Even then, the race to full western modernity was a ding-dong affair among western nations, with Portugal yielding ascendancy to Spain and with Holland economically trumping the Spaniards barely sixty years after gaining independence. England completed the military and economic rout of the early colonial powers only for England in turn to be militarily and economically shellacked by the emergent American superpower. In all these struggles for ascendancy, it is the nation with superior knowledge that always prevailed.

If it is of any comfort, we might as well add things have not always been this bleak and dreary in Africa. When the Portuguese adventurers arrived in the old Kongo Kingdom around present day Angola, they met a society vastly superior in organization and cohesion to the one they left behind at home. They loitered around listlessly a bit, hoping to encounter the mighty army which underwrote this might empire.

Alas, there was no army, only a loosely coordinated and rudimentary fighting force not much better than a hunting pack. The emperor had no clothes on.
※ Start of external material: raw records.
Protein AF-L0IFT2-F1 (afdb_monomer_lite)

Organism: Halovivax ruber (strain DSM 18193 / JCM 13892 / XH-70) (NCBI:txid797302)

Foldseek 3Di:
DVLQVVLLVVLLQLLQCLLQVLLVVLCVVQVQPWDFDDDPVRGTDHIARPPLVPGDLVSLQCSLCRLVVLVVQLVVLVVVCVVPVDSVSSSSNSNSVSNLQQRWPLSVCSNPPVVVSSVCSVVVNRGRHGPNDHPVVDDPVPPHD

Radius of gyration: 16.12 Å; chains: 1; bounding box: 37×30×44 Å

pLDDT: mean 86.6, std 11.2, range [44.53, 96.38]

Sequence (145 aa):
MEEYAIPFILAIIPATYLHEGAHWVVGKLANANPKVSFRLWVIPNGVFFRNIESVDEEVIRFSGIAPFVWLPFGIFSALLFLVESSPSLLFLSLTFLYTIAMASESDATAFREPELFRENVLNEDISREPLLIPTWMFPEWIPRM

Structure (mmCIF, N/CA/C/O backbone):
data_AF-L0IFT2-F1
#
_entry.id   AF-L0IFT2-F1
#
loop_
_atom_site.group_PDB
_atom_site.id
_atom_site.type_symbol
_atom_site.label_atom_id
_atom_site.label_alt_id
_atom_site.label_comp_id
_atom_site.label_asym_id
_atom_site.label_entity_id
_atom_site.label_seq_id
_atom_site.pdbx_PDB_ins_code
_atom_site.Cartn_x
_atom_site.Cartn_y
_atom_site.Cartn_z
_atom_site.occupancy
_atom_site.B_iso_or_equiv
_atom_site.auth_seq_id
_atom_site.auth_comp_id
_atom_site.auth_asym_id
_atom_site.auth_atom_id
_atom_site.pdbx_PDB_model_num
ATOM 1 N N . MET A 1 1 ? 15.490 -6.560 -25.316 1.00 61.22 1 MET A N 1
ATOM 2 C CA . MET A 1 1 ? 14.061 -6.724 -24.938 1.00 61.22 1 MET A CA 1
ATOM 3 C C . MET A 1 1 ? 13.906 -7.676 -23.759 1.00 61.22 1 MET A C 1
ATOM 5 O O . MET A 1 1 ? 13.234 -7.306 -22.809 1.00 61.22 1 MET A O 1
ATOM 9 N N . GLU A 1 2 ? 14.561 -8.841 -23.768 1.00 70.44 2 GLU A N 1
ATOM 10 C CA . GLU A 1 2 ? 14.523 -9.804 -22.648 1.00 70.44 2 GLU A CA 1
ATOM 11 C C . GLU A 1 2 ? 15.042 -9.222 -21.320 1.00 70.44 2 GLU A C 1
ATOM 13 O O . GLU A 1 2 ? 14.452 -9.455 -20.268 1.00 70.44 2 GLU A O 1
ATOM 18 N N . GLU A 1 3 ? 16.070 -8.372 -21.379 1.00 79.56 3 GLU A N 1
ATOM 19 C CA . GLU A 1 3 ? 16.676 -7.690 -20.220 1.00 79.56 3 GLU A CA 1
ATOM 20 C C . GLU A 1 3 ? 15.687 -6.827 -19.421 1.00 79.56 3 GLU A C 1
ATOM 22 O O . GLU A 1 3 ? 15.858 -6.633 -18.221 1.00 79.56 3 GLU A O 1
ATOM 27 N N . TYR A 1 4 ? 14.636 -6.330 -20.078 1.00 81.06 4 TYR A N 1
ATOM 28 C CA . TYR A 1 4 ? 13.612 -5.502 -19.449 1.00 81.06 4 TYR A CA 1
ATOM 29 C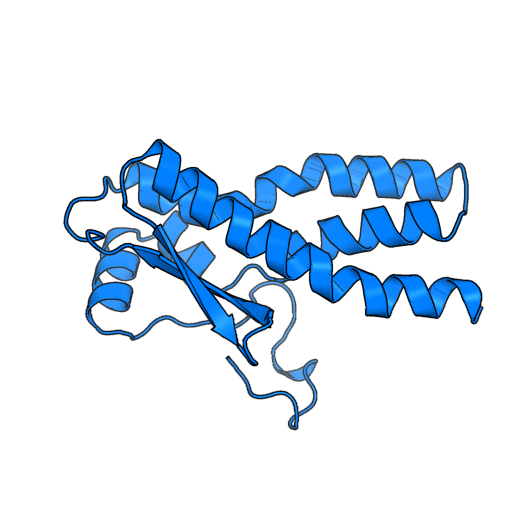 C . TYR A 1 4 ? 12.430 -6.322 -18.929 1.00 81.06 4 TYR A C 1
ATOM 31 O O . TYR A 1 4 ? 11.751 -5.856 -18.024 1.00 81.06 4 TYR A O 1
ATOM 39 N N . ALA A 1 5 ? 12.214 -7.548 -19.421 1.00 84.81 5 ALA A N 1
ATOM 40 C CA . ALA A 1 5 ? 11.127 -8.421 -18.968 1.00 84.81 5 ALA A CA 1
ATOM 41 C C . ALA A 1 5 ? 11.332 -8.919 -17.526 1.00 84.81 5 ALA A C 1
ATOM 43 O O . ALA A 1 5 ? 10.373 -9.045 -16.765 1.00 84.81 5 ALA A O 1
ATOM 44 N N . ILE A 1 6 ? 12.587 -9.161 -17.133 1.00 87.81 6 ILE A N 1
ATOM 45 C CA . ILE A 1 6 ? 12.948 -9.607 -15.781 1.00 87.81 6 ILE A CA 1
ATOM 46 C C . ILE A 1 6 ? 12.546 -8.563 -14.716 1.00 87.81 6 ILE A C 1
ATOM 48 O O . ILE A 1 6 ? 11.837 -8.939 -13.779 1.00 87.81 6 ILE A O 1
ATOM 52 N N . PRO A 1 7 ? 12.901 -7.266 -14.852 1.00 89.00 7 PRO A N 1
ATOM 53 C CA . PRO A 1 7 ? 12.408 -6.195 -13.986 1.00 89.00 7 PRO A CA 1
ATOM 54 C C . PRO A 1 7 ? 10.893 -6.188 -13.748 1.00 89.00 7 PRO A C 1
ATOM 56 O O . PRO A 1 7 ? 10.480 -5.997 -12.607 1.00 89.00 7 PRO A O 1
ATOM 59 N N . PHE A 1 8 ? 10.070 -6.437 -14.776 1.00 84.75 8 PHE A N 1
ATOM 60 C CA . PHE A 1 8 ? 8.606 -6.480 -14.630 1.00 84.75 8 PHE A CA 1
ATOM 61 C C . PHE A 1 8 ? 8.150 -7.563 -13.659 1.00 84.75 8 PHE A C 1
ATOM 63 O O . PHE A 1 8 ? 7.378 -7.289 -12.746 1.00 84.75 8 PHE A O 1
ATOM 70 N N . ILE A 1 9 ? 8.642 -8.789 -13.825 1.00 85.81 9 ILE A N 1
ATOM 71 C CA . ILE A 1 9 ? 8.221 -9.908 -12.975 1.00 85.81 9 ILE A CA 1
ATOM 72 C C . ILE A 1 9 ? 8.774 -9.730 -11.558 1.00 85.81 9 ILE A C 1
ATOM 74 O O . ILE A 1 9 ? 8.058 -9.924 -10.576 1.00 85.81 9 ILE A O 1
ATOM 78 N N . LEU A 1 10 ? 10.045 -9.334 -11.442 1.00 89.38 10 LEU A N 1
ATOM 79 C CA . LEU A 1 10 ? 10.706 -9.214 -10.146 1.00 89.38 10 LEU A CA 1
ATOM 80 C C . LEU A 1 10 ? 10.158 -8.068 -9.294 1.00 89.38 10 LEU A C 1
ATOM 82 O O . LEU A 1 10 ? 10.226 -8.176 -8.075 1.00 89.38 10 LEU A O 1
ATOM 86 N N . ALA A 1 11 ? 9.614 -7.004 -9.891 1.00 91.69 11 ALA A N 1
ATOM 87 C CA . ALA A 1 11 ? 9.095 -5.844 -9.162 1.00 91.69 11 ALA A CA 1
ATOM 88 C C . ALA A 1 11 ? 7.836 -6.147 -8.326 1.00 91.69 11 ALA A C 1
ATOM 90 O O . ALA A 1 11 ? 7.577 -5.458 -7.341 1.00 91.69 11 ALA A O 1
ATOM 91 N N . ILE A 1 12 ? 7.069 -7.186 -8.673 1.00 87.50 12 ILE A N 1
ATOM 92 C CA . ILE A 1 12 ? 5.800 -7.531 -8.004 1.00 87.50 12 ILE A CA 1
ATOM 93 C C . ILE A 1 12 ? 6.023 -7.912 -6.534 1.00 87.50 12 ILE A C 1
ATOM 95 O O . ILE A 1 12 ? 5.277 -7.492 -5.646 1.00 87.50 12 ILE A O 1
ATOM 99 N N . ILE A 1 13 ? 7.067 -8.701 -6.266 1.00 88.38 13 ILE A N 1
ATOM 100 C CA . ILE A 1 13 ? 7.374 -9.190 -4.918 1.00 88.38 13 ILE A CA 1
ATOM 101 C C . ILE A 1 13 ? 7.670 -8.020 -3.964 1.00 88.38 13 ILE A C 1
ATOM 103 O O . ILE A 1 13 ? 6.912 -7.853 -3.009 1.00 88.38 13 ILE A O 1
ATOM 107 N N . PRO A 1 14 ? 8.704 -7.181 -4.184 1.00 92.75 14 PRO A N 1
ATOM 108 C CA . PRO A 1 14 ? 8.989 -6.061 -3.295 1.00 92.75 14 PRO A CA 1
ATOM 109 C C . PRO A 1 14 ? 7.838 -5.053 -3.250 1.00 92.75 14 PRO A C 1
ATOM 111 O O . PRO A 1 14 ? 7.588 -4.509 -2.180 1.00 92.75 14 PRO A O 1
ATOM 114 N N . ALA A 1 15 ? 7.089 -4.852 -4.342 1.00 92.69 15 ALA A N 1
ATOM 115 C CA . ALA A 1 15 ? 5.913 -3.982 -4.337 1.00 92.69 15 ALA A CA 1
ATOM 116 C C . ALA A 1 15 ? 4.860 -4.424 -3.311 1.00 92.69 15 ALA A C 1
ATOM 118 O O . ALA A 1 15 ? 4.361 -3.607 -2.542 1.00 92.69 15 ALA A O 1
ATOM 119 N N . THR A 1 16 ? 4.594 -5.730 -3.230 1.00 90.25 16 THR A N 1
ATOM 120 C CA . THR A 1 16 ? 3.660 -6.296 -2.244 1.00 90.25 16 THR A CA 1
ATOM 121 C C . THR A 1 16 ? 4.123 -6.023 -0.808 1.00 90.25 16 THR A C 1
ATOM 123 O O . THR A 1 16 ? 3.330 -5.654 0.054 1.00 90.25 16 THR A O 1
ATOM 126 N N . TYR A 1 17 ? 5.429 -6.144 -0.545 1.00 93.31 17 TYR A N 1
ATOM 127 C CA . TYR A 1 17 ? 6.000 -5.818 0.765 1.00 93.31 17 TYR A CA 1
ATOM 128 C C . TYR A 1 17 ? 5.934 -4.327 1.093 1.00 93.31 17 TYR A C 1
ATOM 130 O O . TYR A 1 17 ? 5.694 -3.982 2.246 1.00 93.31 17 TYR A O 1
ATOM 138 N N . LEU A 1 18 ? 6.160 -3.444 0.119 1.00 95.31 18 LEU A N 1
ATOM 139 C CA . LEU A 1 18 ? 6.057 -1.999 0.330 1.00 95.31 18 LEU A CA 1
ATOM 140 C C . LEU A 1 18 ? 4.609 -1.561 0.566 1.00 95.31 18 LEU A C 1
ATOM 142 O O . LEU A 1 18 ? 4.378 -0.677 1.392 1.00 95.31 18 LEU A O 1
ATOM 146 N N . HIS A 1 19 ? 3.657 -2.192 -0.123 1.00 94.38 19 HIS A N 1
ATOM 147 C CA . HIS A 1 19 ? 2.229 -1.932 0.020 1.00 94.38 19 HIS A CA 1
ATOM 148 C C . HIS A 1 19 ? 1.758 -2.294 1.433 1.00 94.38 19 HIS A C 1
ATOM 150 O O . HIS A 1 19 ? 1.419 -1.418 2.228 1.00 94.38 19 HIS A O 1
ATOM 156 N N . GLU A 1 20 ? 1.870 -3.571 1.802 1.00 92.88 20 GLU A N 1
ATOM 157 C CA . GLU A 1 20 ? 1.476 -4.052 3.132 1.00 92.88 20 GLU A CA 1
ATOM 158 C C . GLU A 1 20 ? 2.336 -3.440 4.246 1.00 92.88 20 GLU A C 1
ATOM 160 O O . GLU A 1 20 ? 1.865 -3.153 5.348 1.00 92.88 20 GLU A O 1
ATOM 165 N N . GLY A 1 21 ? 3.612 -3.186 3.957 1.00 93.44 21 GLY A N 1
ATOM 166 C CA . GLY A 1 21 ? 4.531 -2.516 4.867 1.00 93.44 21 GLY A CA 1
ATOM 167 C C . GLY A 1 21 ? 4.075 -1.105 5.231 1.00 93.44 21 GLY A C 1
ATOM 168 O O . GLY A 1 21 ? 4.225 -0.708 6.386 1.00 93.44 21 GLY A O 1
ATOM 169 N N . ALA A 1 22 ? 3.471 -0.363 4.297 1.00 94.75 22 ALA A N 1
ATOM 170 C CA . ALA A 1 22 ? 2.956 0.976 4.565 1.00 94.75 22 ALA A CA 1
ATOM 171 C C . ALA A 1 22 ? 1.804 0.943 5.585 1.00 94.75 22 ALA A C 1
ATOM 173 O O . ALA A 1 22 ? 1.861 1.651 6.595 1.00 94.75 22 ALA A O 1
ATOM 174 N N . HIS A 1 23 ? 0.819 0.061 5.392 1.00 94.00 23 HIS A N 1
ATOM 175 C CA . HIS A 1 23 ? -0.275 -0.145 6.351 1.00 94.00 23 HIS A CA 1
ATOM 176 C C . HIS A 1 23 ? 0.239 -0.596 7.718 1.00 94.00 23 HIS A C 1
ATOM 178 O O . HIS A 1 23 ? -0.206 -0.113 8.763 1.00 94.00 23 HIS A O 1
ATOM 184 N N . TRP A 1 24 ? 1.223 -1.500 7.724 1.00 94.38 24 TRP A N 1
ATOM 185 C CA . TRP A 1 24 ? 1.830 -1.978 8.958 1.00 94.38 24 TRP A CA 1
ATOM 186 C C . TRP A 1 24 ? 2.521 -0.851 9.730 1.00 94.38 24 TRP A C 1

The Portuguese could not believe their luck. They then proceeded to sack the empire with clinical cruelty. In the next few decades almost all the surviving inhabitants were captured and transported as slaves to the new colony of Brazil through the new slave port of Luanda.
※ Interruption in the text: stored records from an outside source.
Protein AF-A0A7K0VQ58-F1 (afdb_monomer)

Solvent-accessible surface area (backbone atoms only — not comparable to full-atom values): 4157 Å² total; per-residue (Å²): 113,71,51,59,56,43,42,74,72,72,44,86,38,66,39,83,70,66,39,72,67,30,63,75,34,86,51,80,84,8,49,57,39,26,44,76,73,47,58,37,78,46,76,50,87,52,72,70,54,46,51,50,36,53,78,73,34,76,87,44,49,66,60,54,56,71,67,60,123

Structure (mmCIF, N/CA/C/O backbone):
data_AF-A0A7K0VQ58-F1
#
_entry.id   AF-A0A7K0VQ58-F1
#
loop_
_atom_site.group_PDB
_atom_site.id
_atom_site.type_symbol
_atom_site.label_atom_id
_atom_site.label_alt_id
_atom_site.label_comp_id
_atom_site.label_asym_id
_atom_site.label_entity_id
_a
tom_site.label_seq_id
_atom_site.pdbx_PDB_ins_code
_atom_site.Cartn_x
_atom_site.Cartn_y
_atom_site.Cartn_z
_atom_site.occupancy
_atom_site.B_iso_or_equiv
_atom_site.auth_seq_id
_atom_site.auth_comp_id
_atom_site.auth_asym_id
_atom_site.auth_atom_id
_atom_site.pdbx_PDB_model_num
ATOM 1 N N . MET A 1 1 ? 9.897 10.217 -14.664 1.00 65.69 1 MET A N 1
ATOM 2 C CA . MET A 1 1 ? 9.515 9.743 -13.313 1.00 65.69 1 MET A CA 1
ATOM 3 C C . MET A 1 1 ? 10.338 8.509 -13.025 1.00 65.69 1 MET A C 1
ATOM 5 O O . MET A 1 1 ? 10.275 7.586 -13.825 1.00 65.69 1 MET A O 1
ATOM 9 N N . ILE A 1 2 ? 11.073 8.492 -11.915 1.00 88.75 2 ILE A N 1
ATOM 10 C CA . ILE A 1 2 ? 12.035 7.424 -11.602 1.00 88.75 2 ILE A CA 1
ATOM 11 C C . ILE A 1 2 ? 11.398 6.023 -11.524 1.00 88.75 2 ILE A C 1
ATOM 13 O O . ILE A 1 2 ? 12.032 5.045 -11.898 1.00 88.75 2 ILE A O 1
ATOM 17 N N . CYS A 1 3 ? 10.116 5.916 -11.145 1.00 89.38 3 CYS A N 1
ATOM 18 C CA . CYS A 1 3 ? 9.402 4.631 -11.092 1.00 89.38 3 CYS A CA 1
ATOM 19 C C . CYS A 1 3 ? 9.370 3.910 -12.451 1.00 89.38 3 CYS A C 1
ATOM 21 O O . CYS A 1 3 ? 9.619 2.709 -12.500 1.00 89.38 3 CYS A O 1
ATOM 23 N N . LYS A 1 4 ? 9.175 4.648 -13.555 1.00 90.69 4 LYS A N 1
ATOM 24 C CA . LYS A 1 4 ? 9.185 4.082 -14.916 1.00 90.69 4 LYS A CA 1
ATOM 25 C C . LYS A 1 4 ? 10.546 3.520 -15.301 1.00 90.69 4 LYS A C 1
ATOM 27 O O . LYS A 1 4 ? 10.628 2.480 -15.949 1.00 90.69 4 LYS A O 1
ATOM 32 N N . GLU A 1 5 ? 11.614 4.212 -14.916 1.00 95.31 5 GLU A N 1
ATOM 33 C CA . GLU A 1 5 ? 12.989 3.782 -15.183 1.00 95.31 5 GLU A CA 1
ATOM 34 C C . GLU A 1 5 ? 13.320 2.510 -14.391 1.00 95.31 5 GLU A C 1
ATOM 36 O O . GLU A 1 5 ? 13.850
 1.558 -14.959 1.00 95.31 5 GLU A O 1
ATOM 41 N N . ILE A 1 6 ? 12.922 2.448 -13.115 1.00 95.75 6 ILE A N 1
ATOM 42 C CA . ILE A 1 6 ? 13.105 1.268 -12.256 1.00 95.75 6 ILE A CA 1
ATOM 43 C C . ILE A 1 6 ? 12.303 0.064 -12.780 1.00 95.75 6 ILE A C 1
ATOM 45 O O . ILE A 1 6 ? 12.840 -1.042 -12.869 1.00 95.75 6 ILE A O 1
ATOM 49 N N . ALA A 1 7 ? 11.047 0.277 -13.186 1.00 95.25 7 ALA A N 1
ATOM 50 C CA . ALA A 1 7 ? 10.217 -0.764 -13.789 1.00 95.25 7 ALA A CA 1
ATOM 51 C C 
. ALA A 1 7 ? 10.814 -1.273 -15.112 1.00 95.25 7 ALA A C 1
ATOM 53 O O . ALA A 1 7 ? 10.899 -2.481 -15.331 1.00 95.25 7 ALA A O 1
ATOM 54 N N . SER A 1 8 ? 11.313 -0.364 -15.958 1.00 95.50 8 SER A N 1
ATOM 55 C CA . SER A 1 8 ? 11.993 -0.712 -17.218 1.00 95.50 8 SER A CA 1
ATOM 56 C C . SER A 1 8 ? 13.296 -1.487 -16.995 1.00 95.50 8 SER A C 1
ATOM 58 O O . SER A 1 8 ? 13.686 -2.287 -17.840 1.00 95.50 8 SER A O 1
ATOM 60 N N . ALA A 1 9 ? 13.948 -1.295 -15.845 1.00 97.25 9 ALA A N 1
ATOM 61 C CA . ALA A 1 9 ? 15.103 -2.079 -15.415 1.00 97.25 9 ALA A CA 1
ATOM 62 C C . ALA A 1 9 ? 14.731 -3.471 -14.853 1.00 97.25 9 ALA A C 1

The lesson to be learnt from all these encounters is that knowledge matters and human capital is the driving agency behind all societal advances. It will take at least three decades and three generations of unbroken progressive leadership to reverse the damage done to Nigeria and its capacity to produce its own organic human capital. We will be lucky if the damage is not more fundamental and irreversible.

It may well be the time to resume the search for African avatars all over again. Pandit Nehru once ordered that if India could not clothe itself, the proud nationals of the new country should go naked. Within a few years, India had achieved self-sufficiency in the production of apparels. Nehru was tapping into the subliminal pride of the people of an ancient empire. They would have recalled that Indians used to joke about the poor quality of western fabrics when western adventurers finally made it to the Indian subcontinent five hundred years earlier.

At this critical point, Nigeria and Africa need leaders who will mend the broken spirit and resuscitate the collapsed morale of the founding continent and original cradle of mankind. This is the crucial significance of what appears to be a new beginning in Nigeria.